Bakan Şukri de Mısır ile Türkiye arasındaki ilişkileri tekrar eski düzeyine getirmeye ve her iki ülkenin ortak çıkarına uygun şekilde çok çok ileriye götürmeye önem verdiklerini kaydederek, “Mısır her zaman Türkiye’deki kardeşlerinin yanında olacaktır. İlişkilerimizin de bundan sonra en iyi düzeye geleceğine inanıyorum.” ifadelerini kullanmıştı.
Filistin sorusuna kaçamak yanıt
Price, Filistin’in işgal altındaki Batı Şeria’ya bağlı Nablus kentindeki olaylara ilişkin, “İki İsrailli kardeşim Nablus yakınlarında korkunç bir şekilde öldürülmesini ve bugün Eriha’da ABD vatandaşı olduğunu tespit ettiğimiz bir İsraillinin öldürülmesini kınıyoruz.” dedi.
Önceki gün sosyal medya hesabından İsrailli yerleşimcilerin öldürülmesini “terörizm” olarak nitelediği ancak yasa dışı Yahudi yerleşimcilerinin Filistinlileri öldürülmesini neden bu şekilde tanımlamadığının sorulması üzerine Price, şöyle kaçamak bir yanıt verdi:
“Podyumdan tanımları çözümlemenin iyi olmadığını düşünüyorum. Son birkaç gündür gördüğümüz aşırılık yanlısı şiddeti kınıyoruz. Hafta sonu gördüğümüz İsraillilerin öldürülmesini çok güçlü bir şekilde kınadık. Bugün, tüm bu aşırılık yanlısı şiddet vakalarında, Filistinlilerin ölümüyle, binaların tahrip edilmesiyle sonuçlanan şiddeti çok güçlü bir şekilde kınadık.”
Sözcü ayrıca hem İsrailliler hem de Filistinliler için eşit bir adalet olması gerektiğine inandıklarını ifade etti.
ABD’den Moldova’nın toprak bütünlüğüne vurgu
Rusya’nın Transdinyester bölgesine ilişkin ABD, NATO ve Ukrayna’yı uyarmasına ilişkin bir soruya yanıt veren Price, Moldova’nın toprak bütünlüğünü ve egemenliğini desteklediklerini, Avrupa Güvenlik ve İşbirliği Teşkilatı (AGİT) öncülüğünde Transdinyester sorununun çözümünden yana olduklarını söyledi.

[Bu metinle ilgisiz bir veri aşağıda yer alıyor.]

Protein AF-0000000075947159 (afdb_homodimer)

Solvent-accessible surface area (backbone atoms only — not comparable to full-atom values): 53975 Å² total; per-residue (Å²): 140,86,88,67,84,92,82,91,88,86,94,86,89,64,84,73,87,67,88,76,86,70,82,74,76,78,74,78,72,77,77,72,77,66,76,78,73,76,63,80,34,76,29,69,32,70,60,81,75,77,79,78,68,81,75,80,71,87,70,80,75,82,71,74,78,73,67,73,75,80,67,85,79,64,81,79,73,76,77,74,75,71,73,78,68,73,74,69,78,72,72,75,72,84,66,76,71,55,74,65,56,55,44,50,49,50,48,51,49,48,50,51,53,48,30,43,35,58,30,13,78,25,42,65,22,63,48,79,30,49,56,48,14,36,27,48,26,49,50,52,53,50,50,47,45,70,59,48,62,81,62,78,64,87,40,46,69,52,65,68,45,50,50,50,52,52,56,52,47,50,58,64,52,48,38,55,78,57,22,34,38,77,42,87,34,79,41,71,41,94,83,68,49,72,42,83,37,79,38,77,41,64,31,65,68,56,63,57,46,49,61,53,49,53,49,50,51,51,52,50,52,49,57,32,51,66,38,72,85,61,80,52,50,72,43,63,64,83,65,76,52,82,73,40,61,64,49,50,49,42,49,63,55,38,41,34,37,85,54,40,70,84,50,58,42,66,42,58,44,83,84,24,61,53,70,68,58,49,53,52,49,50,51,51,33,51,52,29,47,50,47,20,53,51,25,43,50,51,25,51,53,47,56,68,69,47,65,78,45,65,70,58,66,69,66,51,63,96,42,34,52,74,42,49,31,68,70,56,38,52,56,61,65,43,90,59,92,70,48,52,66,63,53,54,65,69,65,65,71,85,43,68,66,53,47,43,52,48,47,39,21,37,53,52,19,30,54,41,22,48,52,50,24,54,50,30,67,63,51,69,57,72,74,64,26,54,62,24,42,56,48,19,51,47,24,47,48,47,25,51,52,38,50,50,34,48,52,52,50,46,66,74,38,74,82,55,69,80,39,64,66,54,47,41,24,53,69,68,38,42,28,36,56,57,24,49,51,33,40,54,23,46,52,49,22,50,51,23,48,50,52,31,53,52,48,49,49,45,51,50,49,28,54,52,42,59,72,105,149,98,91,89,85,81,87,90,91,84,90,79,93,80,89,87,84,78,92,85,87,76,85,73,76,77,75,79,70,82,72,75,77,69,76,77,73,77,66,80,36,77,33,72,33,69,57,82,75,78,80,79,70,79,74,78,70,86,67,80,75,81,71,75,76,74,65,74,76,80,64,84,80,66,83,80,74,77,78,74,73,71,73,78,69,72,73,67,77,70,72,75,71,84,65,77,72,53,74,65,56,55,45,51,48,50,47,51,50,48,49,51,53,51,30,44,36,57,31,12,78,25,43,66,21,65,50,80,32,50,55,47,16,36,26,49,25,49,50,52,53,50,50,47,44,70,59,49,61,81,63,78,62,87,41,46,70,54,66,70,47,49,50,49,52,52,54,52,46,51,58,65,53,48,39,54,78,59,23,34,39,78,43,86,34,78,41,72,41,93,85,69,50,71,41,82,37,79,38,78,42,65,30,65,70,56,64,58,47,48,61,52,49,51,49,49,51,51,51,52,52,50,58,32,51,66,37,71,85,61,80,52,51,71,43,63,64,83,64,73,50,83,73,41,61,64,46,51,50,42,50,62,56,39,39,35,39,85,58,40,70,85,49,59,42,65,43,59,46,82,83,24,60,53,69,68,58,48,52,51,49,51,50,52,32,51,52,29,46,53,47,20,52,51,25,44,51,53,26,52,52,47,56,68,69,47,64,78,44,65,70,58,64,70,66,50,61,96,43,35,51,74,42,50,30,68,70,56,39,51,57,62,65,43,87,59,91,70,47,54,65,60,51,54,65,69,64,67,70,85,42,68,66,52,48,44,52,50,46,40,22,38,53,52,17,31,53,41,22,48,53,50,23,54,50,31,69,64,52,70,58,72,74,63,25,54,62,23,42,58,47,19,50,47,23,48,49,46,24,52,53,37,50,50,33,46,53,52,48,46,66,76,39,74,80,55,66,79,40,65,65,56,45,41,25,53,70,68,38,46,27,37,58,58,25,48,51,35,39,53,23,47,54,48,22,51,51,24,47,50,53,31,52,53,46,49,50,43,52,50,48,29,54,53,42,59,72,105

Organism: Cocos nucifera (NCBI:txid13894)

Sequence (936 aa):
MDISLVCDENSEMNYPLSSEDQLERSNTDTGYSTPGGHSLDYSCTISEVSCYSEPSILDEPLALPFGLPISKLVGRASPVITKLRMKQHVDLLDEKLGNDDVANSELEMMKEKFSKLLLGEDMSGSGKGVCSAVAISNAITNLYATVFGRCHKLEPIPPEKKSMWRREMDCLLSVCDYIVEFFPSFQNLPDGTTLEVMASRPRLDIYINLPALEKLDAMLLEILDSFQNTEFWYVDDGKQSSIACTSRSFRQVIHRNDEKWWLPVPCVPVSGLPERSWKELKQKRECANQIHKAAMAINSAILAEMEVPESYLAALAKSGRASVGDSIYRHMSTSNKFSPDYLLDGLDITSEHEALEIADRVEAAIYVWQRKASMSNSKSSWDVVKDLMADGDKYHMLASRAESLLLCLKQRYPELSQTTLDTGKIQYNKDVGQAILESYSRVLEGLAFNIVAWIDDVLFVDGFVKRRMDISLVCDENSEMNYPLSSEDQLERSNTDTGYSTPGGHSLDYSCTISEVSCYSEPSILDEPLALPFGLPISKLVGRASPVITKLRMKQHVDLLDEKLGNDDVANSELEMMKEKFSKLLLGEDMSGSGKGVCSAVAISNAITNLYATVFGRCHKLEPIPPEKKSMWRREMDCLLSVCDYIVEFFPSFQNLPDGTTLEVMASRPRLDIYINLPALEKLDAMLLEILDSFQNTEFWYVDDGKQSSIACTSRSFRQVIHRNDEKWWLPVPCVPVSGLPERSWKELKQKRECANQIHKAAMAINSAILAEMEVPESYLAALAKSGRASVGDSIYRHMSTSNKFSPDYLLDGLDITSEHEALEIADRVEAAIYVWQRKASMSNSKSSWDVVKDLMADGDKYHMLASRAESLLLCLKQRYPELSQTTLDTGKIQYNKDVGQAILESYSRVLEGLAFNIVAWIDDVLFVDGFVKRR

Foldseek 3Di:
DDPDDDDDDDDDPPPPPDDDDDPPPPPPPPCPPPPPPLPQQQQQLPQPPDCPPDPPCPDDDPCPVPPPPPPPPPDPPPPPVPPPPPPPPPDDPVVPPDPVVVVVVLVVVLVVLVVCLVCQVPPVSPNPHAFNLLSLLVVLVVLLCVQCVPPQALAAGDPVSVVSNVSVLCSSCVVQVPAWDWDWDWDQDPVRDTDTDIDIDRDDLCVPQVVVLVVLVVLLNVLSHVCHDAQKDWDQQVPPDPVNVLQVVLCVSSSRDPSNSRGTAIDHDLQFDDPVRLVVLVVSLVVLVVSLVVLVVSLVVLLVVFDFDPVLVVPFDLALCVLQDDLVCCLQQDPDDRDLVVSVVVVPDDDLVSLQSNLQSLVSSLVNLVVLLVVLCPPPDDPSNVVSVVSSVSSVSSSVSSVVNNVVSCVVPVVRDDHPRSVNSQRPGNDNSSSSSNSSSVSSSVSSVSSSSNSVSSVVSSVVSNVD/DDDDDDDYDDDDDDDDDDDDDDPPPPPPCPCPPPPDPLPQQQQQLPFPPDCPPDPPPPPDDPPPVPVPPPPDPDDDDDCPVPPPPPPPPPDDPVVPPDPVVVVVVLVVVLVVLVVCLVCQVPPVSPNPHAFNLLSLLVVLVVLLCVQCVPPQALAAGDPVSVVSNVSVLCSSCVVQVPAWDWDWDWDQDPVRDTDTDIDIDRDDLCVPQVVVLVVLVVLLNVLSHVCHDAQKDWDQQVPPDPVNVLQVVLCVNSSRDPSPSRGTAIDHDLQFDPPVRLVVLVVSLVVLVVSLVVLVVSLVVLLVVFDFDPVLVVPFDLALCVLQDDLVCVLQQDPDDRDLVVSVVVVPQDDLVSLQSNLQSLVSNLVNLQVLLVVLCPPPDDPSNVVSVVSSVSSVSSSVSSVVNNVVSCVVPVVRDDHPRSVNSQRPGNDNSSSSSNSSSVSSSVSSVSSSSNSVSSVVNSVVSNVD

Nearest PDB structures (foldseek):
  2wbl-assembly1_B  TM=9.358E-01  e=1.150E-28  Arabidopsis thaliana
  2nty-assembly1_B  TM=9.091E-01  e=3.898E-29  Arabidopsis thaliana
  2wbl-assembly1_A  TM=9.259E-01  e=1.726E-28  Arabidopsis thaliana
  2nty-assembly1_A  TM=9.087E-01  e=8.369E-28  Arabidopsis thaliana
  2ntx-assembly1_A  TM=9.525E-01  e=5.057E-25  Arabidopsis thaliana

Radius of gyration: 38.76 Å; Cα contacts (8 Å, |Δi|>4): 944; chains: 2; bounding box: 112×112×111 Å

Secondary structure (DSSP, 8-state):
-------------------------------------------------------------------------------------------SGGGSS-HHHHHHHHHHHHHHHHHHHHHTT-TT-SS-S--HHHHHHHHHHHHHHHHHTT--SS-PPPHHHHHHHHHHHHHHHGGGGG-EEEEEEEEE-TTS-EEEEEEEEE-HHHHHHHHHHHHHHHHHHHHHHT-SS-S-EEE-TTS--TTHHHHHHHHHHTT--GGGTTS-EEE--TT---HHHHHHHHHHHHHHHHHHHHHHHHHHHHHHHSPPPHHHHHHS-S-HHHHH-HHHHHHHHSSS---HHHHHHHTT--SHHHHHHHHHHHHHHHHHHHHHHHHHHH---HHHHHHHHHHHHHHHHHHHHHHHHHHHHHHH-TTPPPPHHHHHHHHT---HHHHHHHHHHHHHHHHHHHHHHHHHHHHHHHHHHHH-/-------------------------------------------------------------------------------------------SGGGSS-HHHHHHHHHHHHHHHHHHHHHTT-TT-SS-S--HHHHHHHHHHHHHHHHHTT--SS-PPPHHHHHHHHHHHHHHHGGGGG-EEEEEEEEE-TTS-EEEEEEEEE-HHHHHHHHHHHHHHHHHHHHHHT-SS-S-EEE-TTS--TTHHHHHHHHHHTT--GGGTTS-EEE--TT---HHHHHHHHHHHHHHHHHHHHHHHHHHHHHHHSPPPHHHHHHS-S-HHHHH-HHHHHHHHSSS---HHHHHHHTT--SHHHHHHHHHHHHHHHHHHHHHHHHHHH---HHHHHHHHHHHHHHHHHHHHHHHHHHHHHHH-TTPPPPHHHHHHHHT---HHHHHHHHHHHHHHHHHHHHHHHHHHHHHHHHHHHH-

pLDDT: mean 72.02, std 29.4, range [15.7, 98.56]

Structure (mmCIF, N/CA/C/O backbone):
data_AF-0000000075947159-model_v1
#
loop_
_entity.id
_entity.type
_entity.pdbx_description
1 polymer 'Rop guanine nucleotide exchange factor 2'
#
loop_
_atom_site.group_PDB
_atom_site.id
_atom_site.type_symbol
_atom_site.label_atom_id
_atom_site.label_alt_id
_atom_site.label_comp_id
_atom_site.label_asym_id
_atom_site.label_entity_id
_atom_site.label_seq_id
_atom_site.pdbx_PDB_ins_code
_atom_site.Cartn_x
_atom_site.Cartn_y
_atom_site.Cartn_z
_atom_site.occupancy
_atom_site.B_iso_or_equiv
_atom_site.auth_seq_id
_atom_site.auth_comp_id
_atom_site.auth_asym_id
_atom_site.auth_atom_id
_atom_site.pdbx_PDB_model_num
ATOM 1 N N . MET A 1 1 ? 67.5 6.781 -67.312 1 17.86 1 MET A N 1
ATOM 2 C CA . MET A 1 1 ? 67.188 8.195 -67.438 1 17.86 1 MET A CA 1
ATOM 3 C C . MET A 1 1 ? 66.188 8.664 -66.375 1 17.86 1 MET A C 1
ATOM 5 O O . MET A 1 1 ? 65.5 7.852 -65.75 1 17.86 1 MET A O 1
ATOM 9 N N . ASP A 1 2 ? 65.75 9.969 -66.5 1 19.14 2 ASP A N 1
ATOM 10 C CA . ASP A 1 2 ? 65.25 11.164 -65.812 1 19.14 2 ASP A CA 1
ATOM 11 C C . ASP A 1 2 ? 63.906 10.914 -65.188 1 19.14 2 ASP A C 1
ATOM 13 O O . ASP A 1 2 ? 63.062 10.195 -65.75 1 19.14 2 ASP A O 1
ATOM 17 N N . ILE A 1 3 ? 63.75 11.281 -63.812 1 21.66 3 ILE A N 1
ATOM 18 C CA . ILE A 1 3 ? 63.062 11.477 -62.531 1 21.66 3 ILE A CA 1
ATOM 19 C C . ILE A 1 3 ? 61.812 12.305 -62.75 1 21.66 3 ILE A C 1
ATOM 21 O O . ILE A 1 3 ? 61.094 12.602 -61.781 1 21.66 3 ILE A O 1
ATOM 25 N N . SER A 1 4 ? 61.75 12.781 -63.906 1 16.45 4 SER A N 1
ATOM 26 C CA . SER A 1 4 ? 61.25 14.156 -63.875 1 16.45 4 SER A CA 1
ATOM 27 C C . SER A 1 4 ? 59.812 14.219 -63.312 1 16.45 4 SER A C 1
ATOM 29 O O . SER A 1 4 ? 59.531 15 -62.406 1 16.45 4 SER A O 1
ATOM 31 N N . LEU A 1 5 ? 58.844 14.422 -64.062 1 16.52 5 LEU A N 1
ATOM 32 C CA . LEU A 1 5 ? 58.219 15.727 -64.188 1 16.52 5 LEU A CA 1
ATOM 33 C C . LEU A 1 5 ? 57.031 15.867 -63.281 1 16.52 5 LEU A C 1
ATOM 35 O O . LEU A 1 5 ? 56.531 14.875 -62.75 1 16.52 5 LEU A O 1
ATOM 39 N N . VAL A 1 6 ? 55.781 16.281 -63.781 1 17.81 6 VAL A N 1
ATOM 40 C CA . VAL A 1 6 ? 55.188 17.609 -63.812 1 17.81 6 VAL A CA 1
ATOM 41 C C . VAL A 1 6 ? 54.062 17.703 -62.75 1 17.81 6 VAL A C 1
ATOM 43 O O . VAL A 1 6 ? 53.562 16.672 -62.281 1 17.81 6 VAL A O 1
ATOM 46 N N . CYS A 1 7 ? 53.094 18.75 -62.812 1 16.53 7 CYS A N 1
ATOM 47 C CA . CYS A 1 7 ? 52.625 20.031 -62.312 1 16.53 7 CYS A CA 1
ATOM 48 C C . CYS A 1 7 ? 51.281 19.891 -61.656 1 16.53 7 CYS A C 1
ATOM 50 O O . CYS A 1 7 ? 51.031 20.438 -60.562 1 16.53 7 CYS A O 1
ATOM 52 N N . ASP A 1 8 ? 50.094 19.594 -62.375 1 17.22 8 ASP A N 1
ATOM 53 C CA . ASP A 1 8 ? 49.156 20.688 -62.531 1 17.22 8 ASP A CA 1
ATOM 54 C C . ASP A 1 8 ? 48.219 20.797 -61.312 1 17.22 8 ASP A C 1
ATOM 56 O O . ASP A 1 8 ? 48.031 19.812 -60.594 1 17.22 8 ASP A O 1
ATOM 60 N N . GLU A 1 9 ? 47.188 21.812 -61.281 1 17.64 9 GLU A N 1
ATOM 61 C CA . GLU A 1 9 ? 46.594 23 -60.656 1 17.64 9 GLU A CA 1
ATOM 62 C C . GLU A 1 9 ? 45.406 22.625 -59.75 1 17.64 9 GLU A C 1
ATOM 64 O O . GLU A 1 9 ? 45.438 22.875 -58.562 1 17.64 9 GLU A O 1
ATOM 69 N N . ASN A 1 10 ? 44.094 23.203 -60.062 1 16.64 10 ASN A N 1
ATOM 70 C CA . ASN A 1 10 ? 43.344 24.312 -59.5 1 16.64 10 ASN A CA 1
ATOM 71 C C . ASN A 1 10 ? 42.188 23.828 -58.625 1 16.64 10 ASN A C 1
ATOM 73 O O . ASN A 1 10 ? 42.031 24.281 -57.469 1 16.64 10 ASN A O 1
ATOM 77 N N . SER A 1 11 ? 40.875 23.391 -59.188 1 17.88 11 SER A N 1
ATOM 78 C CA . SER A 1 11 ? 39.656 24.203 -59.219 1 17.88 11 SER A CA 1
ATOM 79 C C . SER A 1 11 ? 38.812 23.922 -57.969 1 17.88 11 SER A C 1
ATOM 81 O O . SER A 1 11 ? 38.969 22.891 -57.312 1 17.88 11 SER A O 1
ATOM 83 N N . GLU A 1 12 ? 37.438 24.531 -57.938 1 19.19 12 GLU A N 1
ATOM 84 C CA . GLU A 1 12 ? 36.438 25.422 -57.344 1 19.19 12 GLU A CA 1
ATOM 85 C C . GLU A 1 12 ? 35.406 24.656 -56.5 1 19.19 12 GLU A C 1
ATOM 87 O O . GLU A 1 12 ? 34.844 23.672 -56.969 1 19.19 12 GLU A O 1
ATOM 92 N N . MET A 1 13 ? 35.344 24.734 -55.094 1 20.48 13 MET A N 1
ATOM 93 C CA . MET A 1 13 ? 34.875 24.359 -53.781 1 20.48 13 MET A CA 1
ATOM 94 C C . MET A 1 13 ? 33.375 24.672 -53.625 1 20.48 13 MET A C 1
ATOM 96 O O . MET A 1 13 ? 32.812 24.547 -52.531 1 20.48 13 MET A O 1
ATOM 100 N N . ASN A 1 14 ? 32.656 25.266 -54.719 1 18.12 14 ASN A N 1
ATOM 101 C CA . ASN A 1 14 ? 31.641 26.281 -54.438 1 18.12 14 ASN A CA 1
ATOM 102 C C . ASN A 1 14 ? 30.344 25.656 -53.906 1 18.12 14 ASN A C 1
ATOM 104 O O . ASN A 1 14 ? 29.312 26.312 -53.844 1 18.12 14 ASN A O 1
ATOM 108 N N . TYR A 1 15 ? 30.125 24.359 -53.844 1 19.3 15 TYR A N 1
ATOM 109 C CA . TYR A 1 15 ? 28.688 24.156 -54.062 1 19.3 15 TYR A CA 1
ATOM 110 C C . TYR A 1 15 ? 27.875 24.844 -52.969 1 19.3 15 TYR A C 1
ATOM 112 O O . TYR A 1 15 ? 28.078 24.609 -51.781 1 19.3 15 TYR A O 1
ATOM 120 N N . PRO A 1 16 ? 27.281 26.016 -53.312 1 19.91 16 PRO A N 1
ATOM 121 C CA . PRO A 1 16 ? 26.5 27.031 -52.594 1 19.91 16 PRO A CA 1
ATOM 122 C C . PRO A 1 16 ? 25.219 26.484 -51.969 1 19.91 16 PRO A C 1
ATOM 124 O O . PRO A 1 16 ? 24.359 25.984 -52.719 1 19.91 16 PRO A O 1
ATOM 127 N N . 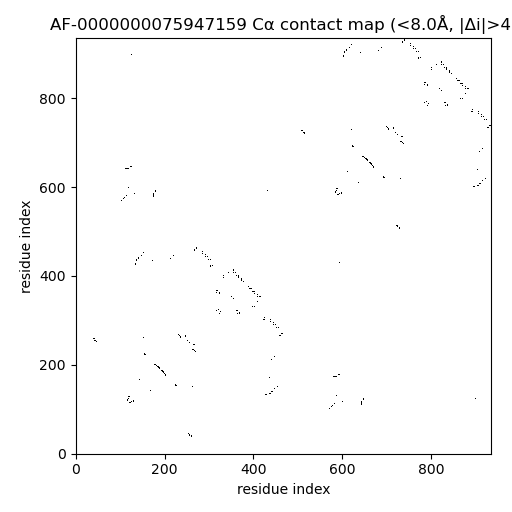LEU A 1 17 ? 25.312 25.75 -50.906 1 20.27 17 LEU A N 1
ATOM 128 C CA . LEU A 1 17 ? 24.219 25.109 -50.156 1 20.27 17 LEU A CA 1
ATOM 129 C C . LEU A 1 17 ? 23.094 26.094 -49.906 1 20.27 17 LEU A C 1
ATOM 131 O O . LEU A 1 17 ? 23.219 26.938 -49 1 20.27 17 LEU A O 1
ATOM 135 N N . SER A 1 18 ? 22.5 26.641 -50.906 1 16.52 18 SER A N 1
ATOM 136 C CA . SER A 1 18 ? 21.609 27.797 -50.969 1 16.52 18 SER A CA 1
ATOM 137 C C . SER A 1 18 ? 20.438 27.672 -50 1 16.52 18 SER A C 1
ATOM 139 O O . SER A 1 18 ? 20.141 28.594 -49.25 1 16.52 18 SER A O 1
ATOM 141 N N . SER A 1 19 ? 19.438 26.969 -50.438 1 18.06 19 SER A N 1
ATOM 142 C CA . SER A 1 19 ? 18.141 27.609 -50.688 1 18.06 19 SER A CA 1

Price, Transdinyester sorununun çözümünde Moldova’nın toprak bütünlüğünün korunmasına vurgu yaparken Rusya’nın Moldova’da “kötü niyetli faaliyetlerde bulunduğunu” iddia etti.
Rusya Dışişleri Bakanlığı, Ukrayna’nın Transdinyester bölgesi ile sınırına asker ve askeri teçhizat yığdığını iler sürmüş, ABD, NATO ile Ukrayna’yı Moldova içerisinde bulunan ve tek taraflı bağımsızlığını ilan eden Transdinyester bölgesi ile ilgili “maceracı” adımlar atmamaları konusunda uyarmıştı.
Moldova’nın 1991’de Sovyetler Birliği’nden ayrılarak bağımsızlığını ilan etmesinin ardından Dinyester Nehri’nin doğu kıyısında bulunan Transdinyester Rusya’nın desteğiyle tek taraflı bağımsızlığını ilan etmişti.
Bağımsızlık ilanından sonra Moldova ile Transdinyester arasında başlayan silahlı çatışmalar, 22 Temmuz 1992’de ateşkesle son bulmuştu.
Moldova ile Transdinyester arasında 1993’te Avrupa Güvenlik ve İşbirliği Teşkilatı (AGİT) bünyesinde çözüm görüşmeleri başlamıştı. AGİT bünyesinde 5+2 formatında yapılan müzakerelerde Transdinyester, Moldova, Rusya, Ukrayna, ABD ile AGİT ve Avrupa Birliği (AB) temsilcileri yer alıyor.